Connecticut District Tosses Algebra Textbooks and Goes Online, Winnie Hu, June 8, 2009

As I said on Friday, some good ideas are so good they seem like common sense and it’s hard to understand why they are not commonly used. Even more than that, there are entire industries that do nothing but waste our time and money. The private health care industry is a great example. Why should so many people spend so much time trying to make a profit on keeping us healthy?

As has often been said, that makes no more sense than creating an entire infrastructure dedicated to making a profit off of fire or police services. (We’ve really suffered from the desire to make a profit from war, too.) These are all very large-scale, dramatic examples that seem to generate all sorts of passions, perhaps because the changes seem so enourmous.

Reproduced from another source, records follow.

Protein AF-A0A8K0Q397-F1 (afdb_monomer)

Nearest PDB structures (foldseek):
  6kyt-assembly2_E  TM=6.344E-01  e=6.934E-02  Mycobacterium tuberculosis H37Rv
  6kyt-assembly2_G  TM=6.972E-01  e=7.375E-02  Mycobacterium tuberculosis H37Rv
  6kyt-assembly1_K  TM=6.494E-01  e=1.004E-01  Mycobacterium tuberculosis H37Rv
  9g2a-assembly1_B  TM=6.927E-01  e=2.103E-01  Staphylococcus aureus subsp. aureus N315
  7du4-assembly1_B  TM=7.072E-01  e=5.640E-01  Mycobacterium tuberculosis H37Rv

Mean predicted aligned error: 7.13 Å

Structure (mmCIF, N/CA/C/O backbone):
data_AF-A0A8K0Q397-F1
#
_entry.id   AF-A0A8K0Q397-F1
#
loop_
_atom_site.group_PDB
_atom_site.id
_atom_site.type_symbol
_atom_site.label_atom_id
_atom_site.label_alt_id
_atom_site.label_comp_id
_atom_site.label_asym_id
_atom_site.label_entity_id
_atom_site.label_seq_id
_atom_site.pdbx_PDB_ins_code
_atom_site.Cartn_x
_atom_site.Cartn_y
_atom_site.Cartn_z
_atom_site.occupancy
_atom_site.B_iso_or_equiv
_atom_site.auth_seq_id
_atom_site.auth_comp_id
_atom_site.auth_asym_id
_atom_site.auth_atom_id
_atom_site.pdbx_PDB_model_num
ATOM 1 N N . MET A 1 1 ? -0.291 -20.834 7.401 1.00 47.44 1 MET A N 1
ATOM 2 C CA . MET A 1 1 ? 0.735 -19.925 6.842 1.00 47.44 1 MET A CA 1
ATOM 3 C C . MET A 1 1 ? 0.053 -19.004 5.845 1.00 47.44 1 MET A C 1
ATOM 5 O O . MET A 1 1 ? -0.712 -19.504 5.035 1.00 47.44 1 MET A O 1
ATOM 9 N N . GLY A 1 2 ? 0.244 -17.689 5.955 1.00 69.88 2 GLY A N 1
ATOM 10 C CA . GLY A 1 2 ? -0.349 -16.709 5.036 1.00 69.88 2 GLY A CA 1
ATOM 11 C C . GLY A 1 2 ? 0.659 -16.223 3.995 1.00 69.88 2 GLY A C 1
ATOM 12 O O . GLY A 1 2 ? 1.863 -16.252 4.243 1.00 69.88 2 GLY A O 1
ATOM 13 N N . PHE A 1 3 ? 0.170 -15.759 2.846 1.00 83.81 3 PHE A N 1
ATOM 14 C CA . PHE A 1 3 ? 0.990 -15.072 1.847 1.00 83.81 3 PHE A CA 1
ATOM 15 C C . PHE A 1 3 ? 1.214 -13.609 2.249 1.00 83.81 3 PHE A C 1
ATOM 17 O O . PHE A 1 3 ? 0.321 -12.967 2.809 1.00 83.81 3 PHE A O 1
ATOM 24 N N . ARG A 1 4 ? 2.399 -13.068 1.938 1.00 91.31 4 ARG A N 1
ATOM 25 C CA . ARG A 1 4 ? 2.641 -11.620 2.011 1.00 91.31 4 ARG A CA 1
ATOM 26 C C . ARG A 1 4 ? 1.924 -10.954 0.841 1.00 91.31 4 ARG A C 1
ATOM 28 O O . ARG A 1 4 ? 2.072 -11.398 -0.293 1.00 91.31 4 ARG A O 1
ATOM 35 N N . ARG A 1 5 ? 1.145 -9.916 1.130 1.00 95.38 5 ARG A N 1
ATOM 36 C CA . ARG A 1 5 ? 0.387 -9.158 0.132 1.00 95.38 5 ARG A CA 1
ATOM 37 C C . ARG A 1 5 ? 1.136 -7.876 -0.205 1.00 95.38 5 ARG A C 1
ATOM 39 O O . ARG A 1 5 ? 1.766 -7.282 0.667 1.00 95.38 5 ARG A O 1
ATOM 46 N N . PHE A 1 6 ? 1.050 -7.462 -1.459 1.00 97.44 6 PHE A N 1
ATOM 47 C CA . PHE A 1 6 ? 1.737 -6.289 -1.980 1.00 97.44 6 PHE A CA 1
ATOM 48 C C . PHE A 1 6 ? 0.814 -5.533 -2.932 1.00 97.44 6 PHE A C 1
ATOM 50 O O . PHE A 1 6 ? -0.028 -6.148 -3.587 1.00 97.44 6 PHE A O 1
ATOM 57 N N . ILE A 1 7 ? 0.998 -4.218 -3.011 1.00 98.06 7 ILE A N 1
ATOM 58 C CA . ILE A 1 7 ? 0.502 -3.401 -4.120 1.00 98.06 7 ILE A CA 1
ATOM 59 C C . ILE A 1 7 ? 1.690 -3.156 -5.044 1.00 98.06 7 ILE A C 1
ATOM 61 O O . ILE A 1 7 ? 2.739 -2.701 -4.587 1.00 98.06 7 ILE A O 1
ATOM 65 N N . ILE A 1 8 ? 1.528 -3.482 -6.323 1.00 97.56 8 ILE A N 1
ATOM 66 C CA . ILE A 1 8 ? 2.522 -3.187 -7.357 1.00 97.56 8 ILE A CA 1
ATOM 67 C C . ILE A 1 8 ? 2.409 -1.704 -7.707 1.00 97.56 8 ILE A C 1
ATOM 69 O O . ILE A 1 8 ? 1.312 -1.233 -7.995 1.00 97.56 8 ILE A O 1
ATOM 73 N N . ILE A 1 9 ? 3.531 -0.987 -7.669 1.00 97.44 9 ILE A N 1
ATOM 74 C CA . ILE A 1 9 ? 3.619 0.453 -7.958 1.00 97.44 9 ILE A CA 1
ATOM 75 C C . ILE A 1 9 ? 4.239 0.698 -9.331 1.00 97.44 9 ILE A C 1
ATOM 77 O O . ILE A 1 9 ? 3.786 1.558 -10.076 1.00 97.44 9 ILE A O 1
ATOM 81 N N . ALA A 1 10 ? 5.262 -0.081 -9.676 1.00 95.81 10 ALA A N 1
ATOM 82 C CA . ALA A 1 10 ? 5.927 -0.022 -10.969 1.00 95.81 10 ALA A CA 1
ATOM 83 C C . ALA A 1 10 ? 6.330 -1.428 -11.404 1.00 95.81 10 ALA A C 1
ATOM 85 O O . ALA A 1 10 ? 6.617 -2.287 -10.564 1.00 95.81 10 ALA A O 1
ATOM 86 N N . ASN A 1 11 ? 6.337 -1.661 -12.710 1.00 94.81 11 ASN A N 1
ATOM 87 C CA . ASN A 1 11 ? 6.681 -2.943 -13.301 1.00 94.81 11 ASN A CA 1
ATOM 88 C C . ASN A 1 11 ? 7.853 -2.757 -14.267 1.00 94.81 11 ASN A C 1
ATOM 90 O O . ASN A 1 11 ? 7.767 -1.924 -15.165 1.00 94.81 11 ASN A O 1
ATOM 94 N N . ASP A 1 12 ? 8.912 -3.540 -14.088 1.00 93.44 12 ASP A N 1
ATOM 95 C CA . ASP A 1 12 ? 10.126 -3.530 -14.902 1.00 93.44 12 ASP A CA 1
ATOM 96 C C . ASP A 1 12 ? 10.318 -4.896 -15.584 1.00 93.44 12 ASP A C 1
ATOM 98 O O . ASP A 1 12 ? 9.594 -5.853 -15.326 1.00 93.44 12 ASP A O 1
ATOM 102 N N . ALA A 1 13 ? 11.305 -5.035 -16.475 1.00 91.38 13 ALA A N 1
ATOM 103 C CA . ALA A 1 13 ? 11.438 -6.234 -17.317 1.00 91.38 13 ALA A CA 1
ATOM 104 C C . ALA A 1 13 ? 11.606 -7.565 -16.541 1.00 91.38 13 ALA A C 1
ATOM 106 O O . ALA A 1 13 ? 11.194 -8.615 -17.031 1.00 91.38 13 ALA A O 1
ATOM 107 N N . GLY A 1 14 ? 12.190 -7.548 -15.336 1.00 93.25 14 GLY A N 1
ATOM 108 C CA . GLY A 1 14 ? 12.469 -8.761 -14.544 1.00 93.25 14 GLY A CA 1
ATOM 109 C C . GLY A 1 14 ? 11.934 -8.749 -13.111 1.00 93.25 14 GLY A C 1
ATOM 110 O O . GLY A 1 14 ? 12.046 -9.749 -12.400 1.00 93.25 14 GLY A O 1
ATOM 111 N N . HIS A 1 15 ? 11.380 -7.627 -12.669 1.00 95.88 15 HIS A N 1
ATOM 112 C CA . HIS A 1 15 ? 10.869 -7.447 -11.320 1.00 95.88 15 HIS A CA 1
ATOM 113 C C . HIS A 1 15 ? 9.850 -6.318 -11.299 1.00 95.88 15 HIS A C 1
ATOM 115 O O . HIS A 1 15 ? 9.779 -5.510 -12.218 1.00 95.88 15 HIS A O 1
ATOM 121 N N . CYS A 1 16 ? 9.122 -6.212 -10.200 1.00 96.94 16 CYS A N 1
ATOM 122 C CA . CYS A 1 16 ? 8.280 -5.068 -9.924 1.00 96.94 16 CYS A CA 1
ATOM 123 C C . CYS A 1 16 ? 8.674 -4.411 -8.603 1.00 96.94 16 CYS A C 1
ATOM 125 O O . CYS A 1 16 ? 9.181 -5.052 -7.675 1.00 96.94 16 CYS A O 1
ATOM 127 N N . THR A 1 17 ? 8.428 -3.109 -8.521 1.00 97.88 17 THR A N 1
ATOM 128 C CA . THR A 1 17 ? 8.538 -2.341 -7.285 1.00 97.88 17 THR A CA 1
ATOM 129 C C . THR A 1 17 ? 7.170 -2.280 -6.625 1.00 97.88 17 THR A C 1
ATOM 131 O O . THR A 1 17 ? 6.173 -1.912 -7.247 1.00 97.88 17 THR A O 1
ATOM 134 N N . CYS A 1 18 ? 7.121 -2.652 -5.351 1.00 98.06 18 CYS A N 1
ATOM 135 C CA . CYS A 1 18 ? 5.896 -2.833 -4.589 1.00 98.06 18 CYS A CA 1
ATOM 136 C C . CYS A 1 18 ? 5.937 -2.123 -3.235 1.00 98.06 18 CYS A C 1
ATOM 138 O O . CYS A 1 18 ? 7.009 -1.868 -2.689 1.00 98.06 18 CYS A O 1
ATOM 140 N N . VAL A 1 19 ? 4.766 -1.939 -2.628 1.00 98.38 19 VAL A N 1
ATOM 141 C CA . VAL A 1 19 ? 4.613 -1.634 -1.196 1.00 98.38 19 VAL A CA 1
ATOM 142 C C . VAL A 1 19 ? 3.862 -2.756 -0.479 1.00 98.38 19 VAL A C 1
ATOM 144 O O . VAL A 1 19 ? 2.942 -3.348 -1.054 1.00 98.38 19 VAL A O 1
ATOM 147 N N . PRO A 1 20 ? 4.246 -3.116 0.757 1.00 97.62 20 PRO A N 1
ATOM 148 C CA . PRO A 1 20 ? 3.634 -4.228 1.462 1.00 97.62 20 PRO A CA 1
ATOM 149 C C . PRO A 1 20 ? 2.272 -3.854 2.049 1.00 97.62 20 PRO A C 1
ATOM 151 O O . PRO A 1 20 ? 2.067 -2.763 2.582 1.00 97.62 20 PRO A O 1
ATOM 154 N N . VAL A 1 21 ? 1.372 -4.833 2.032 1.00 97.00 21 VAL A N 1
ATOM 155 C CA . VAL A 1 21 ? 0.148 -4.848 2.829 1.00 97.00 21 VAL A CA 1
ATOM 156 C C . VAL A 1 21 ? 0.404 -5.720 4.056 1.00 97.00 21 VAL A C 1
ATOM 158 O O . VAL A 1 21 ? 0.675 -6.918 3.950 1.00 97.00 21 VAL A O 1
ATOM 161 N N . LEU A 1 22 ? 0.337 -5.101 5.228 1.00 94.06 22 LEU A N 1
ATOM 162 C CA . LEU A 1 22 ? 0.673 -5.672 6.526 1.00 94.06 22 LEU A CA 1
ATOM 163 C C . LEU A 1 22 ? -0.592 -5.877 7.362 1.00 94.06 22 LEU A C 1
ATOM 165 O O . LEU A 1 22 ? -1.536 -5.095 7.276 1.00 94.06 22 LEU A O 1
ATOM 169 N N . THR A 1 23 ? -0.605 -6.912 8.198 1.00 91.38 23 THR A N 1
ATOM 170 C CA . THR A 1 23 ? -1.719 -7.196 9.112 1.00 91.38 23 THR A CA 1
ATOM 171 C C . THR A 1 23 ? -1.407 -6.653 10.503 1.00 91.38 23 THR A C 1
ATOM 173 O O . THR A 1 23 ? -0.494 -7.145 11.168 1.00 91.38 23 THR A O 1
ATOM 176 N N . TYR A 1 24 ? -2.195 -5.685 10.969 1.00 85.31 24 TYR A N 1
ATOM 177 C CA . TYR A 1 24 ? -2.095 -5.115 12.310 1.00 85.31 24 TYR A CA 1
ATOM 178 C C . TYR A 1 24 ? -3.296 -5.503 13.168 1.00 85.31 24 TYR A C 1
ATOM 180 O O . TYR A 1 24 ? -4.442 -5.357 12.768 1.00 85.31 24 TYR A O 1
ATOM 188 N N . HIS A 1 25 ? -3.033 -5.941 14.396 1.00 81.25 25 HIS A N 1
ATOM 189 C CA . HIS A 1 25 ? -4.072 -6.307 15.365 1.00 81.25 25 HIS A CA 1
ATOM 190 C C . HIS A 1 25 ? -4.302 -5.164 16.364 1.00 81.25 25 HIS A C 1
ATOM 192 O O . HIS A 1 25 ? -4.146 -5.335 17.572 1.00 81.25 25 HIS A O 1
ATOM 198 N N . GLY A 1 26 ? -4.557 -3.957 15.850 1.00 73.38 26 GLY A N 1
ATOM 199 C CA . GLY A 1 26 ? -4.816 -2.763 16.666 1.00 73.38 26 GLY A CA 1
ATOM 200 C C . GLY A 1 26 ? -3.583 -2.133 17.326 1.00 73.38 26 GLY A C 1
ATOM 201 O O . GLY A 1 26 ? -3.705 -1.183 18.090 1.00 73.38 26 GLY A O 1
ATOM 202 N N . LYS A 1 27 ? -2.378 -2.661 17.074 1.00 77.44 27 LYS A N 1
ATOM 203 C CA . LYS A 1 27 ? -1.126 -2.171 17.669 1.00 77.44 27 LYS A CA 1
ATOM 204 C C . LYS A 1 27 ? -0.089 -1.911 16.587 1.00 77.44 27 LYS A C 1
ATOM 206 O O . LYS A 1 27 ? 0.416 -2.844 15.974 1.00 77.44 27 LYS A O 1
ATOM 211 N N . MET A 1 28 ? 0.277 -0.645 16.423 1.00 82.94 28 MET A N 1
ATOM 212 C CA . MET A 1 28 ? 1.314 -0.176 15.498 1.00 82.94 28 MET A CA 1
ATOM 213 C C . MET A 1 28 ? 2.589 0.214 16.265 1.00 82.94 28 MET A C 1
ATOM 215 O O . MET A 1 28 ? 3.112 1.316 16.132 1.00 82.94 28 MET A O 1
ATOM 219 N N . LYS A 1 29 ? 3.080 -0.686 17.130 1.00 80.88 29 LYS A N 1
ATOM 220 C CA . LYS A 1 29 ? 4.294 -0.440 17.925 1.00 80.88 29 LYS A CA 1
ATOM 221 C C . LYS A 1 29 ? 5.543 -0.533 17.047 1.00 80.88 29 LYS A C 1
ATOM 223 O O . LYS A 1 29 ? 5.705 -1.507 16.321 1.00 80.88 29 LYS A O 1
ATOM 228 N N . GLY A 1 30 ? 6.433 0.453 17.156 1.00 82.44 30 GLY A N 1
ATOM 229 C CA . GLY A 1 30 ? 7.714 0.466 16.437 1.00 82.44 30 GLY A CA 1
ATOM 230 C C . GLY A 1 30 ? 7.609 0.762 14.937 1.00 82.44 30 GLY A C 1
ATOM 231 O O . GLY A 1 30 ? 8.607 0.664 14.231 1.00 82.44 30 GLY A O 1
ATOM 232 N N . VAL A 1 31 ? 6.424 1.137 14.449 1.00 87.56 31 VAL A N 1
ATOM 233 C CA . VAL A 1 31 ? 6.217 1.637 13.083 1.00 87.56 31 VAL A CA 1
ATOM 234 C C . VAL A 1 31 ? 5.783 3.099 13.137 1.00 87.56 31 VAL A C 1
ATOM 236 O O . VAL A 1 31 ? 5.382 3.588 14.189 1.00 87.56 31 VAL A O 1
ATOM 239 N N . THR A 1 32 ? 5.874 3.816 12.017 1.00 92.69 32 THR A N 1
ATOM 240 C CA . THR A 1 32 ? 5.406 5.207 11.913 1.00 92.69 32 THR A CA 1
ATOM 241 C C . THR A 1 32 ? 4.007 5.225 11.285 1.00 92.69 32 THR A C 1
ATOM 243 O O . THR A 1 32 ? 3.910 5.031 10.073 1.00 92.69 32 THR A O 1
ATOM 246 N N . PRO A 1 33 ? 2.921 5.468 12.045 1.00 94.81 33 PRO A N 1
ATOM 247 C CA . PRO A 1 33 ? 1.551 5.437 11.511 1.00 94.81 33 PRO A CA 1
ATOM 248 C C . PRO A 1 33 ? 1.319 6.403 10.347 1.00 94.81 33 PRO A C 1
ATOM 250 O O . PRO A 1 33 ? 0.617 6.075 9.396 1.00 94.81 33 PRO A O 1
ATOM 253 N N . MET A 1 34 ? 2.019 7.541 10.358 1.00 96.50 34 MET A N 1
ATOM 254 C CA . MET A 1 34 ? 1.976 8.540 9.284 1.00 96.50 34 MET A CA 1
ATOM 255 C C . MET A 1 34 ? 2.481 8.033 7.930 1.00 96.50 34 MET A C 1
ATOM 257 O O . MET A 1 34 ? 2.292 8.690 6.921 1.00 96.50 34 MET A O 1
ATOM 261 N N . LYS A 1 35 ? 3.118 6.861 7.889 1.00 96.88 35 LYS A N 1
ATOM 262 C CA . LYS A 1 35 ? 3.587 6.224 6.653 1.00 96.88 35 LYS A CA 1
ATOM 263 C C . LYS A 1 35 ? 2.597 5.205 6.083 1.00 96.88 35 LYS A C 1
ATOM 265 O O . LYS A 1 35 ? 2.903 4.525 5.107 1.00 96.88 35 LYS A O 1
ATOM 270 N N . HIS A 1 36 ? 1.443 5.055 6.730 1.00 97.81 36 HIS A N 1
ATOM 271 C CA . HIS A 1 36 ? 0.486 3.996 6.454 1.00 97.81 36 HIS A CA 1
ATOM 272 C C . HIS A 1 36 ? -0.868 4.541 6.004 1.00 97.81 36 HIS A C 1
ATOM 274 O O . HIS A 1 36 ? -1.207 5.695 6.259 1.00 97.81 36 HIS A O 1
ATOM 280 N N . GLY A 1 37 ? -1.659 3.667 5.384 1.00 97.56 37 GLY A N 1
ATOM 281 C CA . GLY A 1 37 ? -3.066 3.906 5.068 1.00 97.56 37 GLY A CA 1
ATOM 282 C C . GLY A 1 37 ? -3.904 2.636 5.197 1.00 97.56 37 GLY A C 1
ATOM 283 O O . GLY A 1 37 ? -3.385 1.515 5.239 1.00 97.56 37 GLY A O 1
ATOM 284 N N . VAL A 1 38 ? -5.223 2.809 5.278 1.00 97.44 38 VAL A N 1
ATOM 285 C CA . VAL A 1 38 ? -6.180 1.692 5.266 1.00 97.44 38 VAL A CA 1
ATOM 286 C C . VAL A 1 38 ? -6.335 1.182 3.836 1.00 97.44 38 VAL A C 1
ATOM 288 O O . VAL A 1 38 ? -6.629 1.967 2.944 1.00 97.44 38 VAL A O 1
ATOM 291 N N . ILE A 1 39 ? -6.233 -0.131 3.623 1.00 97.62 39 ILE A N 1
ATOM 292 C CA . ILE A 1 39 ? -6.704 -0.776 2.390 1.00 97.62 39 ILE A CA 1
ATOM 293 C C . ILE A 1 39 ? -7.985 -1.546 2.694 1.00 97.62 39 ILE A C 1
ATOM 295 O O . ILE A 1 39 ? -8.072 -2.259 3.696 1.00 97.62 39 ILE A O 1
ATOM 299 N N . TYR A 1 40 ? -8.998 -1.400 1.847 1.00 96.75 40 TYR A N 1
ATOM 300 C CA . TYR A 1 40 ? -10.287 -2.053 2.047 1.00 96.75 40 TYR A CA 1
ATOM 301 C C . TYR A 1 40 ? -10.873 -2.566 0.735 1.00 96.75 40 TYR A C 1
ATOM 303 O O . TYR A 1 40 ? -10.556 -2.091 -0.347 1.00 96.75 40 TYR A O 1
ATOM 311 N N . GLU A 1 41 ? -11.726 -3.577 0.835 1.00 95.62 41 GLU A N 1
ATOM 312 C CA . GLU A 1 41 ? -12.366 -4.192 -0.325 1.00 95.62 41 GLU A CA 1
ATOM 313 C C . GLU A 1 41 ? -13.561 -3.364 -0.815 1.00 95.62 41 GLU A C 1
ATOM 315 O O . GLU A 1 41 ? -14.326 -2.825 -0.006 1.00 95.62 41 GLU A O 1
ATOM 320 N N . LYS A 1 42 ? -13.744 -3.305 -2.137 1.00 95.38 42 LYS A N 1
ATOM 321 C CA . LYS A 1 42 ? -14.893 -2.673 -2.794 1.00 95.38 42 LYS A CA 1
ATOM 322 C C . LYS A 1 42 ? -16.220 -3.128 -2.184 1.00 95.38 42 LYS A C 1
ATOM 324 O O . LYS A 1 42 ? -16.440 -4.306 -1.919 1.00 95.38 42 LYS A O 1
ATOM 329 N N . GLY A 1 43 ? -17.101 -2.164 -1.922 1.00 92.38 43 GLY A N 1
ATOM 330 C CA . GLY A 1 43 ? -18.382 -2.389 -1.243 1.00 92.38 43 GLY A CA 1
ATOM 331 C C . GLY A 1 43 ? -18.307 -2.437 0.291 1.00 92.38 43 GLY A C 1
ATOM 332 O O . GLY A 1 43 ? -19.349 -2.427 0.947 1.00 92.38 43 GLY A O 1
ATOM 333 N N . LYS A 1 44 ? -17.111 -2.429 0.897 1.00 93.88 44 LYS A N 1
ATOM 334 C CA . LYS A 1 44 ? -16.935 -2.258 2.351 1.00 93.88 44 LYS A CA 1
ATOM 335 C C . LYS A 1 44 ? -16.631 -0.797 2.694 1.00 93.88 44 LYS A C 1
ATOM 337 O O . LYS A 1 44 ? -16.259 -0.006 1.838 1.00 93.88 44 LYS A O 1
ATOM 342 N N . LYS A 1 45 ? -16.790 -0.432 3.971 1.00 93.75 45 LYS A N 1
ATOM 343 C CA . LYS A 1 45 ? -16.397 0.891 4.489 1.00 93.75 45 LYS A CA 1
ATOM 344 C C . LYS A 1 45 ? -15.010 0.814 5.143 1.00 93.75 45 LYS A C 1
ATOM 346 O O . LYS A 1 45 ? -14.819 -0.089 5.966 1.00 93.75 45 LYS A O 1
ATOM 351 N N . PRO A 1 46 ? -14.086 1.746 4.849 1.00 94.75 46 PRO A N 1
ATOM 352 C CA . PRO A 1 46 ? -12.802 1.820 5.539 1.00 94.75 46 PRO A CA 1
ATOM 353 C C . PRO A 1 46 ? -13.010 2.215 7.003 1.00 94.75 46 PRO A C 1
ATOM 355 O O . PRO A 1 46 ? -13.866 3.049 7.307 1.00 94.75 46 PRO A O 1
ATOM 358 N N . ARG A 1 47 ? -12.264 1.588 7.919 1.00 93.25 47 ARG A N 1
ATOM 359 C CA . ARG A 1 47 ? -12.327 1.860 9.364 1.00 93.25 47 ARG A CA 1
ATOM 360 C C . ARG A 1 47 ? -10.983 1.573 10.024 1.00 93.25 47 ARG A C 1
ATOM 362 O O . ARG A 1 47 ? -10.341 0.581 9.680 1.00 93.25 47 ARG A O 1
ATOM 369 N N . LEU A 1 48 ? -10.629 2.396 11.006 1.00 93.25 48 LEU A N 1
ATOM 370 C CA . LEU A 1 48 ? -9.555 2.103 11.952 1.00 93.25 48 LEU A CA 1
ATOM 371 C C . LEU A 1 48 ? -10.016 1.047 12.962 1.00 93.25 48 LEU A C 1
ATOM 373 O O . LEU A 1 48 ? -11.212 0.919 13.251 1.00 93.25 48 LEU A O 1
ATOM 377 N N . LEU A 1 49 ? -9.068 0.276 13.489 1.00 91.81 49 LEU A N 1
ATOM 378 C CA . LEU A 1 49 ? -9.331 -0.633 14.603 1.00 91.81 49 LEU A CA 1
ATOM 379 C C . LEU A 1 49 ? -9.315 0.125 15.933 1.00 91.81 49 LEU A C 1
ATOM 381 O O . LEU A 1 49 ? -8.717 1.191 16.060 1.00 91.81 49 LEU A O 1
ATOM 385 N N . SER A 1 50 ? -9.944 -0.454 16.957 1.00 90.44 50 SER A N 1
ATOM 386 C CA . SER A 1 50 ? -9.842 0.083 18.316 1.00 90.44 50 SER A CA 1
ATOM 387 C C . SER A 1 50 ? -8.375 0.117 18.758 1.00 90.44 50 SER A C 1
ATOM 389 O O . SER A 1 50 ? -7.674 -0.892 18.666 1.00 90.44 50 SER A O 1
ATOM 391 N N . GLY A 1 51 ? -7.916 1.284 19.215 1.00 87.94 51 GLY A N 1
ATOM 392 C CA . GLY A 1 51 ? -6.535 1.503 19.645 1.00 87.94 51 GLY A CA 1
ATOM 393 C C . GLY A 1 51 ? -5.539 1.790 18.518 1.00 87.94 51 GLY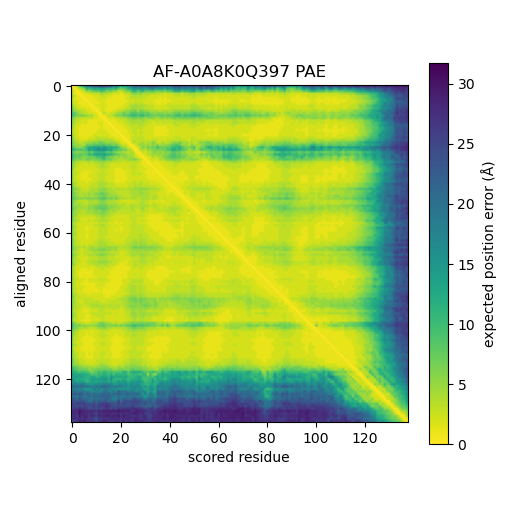 A C 1
ATOM 394 O O . GLY A 1 51 ? -4.367 2.024 18.817 1.00 87.94 51 GLY A O 1
ATOM 395 N N . GLU A 1 52 ? -5.969 1.814 17.251 1.00 89.69 52 GLU A N 1
ATOM 396 C CA . GLU A 1 52 ? -5.110 2.328 16.185 1.00 89.69 52 GLU A CA 1
ATOM 397 C C . GLU A 1 52 ? -4.997 3.853 16.254 1.00 89.69 52 GLU A C 1
ATOM 399 O O . GLU A 1 52 ? -6.001 4.537 16.468 1.00 89.69 52 GLU A O 1
ATOM 404 N N . PRO A 1 53 ? -3.785 4.394 16.056 1.00 92.69 53 PRO A N 1
ATOM 405 C CA . PRO A 1 53 ? -3.604 5.822 15.854 1.00 92.69 53 PRO A CA 1
ATOM 406 C C . PRO A 1 53 ? -4.197 6.263 14.509 1.00 92.69 53 PRO A C 1
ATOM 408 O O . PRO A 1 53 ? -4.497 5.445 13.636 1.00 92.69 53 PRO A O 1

The end of the textbook industry, however, is a good example of a less-than-earth-shattering transformation that makes as much sense as a single payer health care system. As the Connecticut example shows, with a small investment (in their teachers) school districts can save a lot of money by simply by-passing a completely unnecessary, wasteful industry.

This is the sort of change– like SPIN farming– that is no doubt accelerated by the mess that conservatives have made of the economy. It’s also the kind of thing– like SPIN farming– that should be developed further as a part of the economic recovery. I think this could have gone even further, too. Districts could combine resources, for example, and hire local programmers.

“SPIN stands for S-mall P-lot IN-tensive”

SPIN stands for S-mall P-lot IN-tensive

SPIN-Farming is a non-technical, easy-to-learn and inexpensive-to-implement vegetable farming system that makes it possible to earn significant income from land bases under an acre in size. Whether you are new to farming, or want to farm in a new way, SPIN can work for you because:

* Its precise revenue targeting formulas and organic-based techniques make it possible to gross $50,000+ from a half- acre.
* You don’t need to own land. You can affordably rent or barter a small piece of land adequate in size for SPIN-Farming production.
* It works in either the city, country or small town.
* It fits into any lifestyle or life cycle.

SPIN is being practiced by first generation farmers because it removes the two big barriers to entry – land and capital – as well as by established farmers who want to diversify or downsize, as well as by part-time hobby farmers.

What is Spin Farming?

I watched “Earth 2100” the other night and it was so effective at communicating a sense of slow-moving doom that I had to go find something to clear my often-pessimistic political palate. The “Spin” plan is one of those simple, clear-headed ideas that seem so obvious that it’s hard to believe it’s not common practice.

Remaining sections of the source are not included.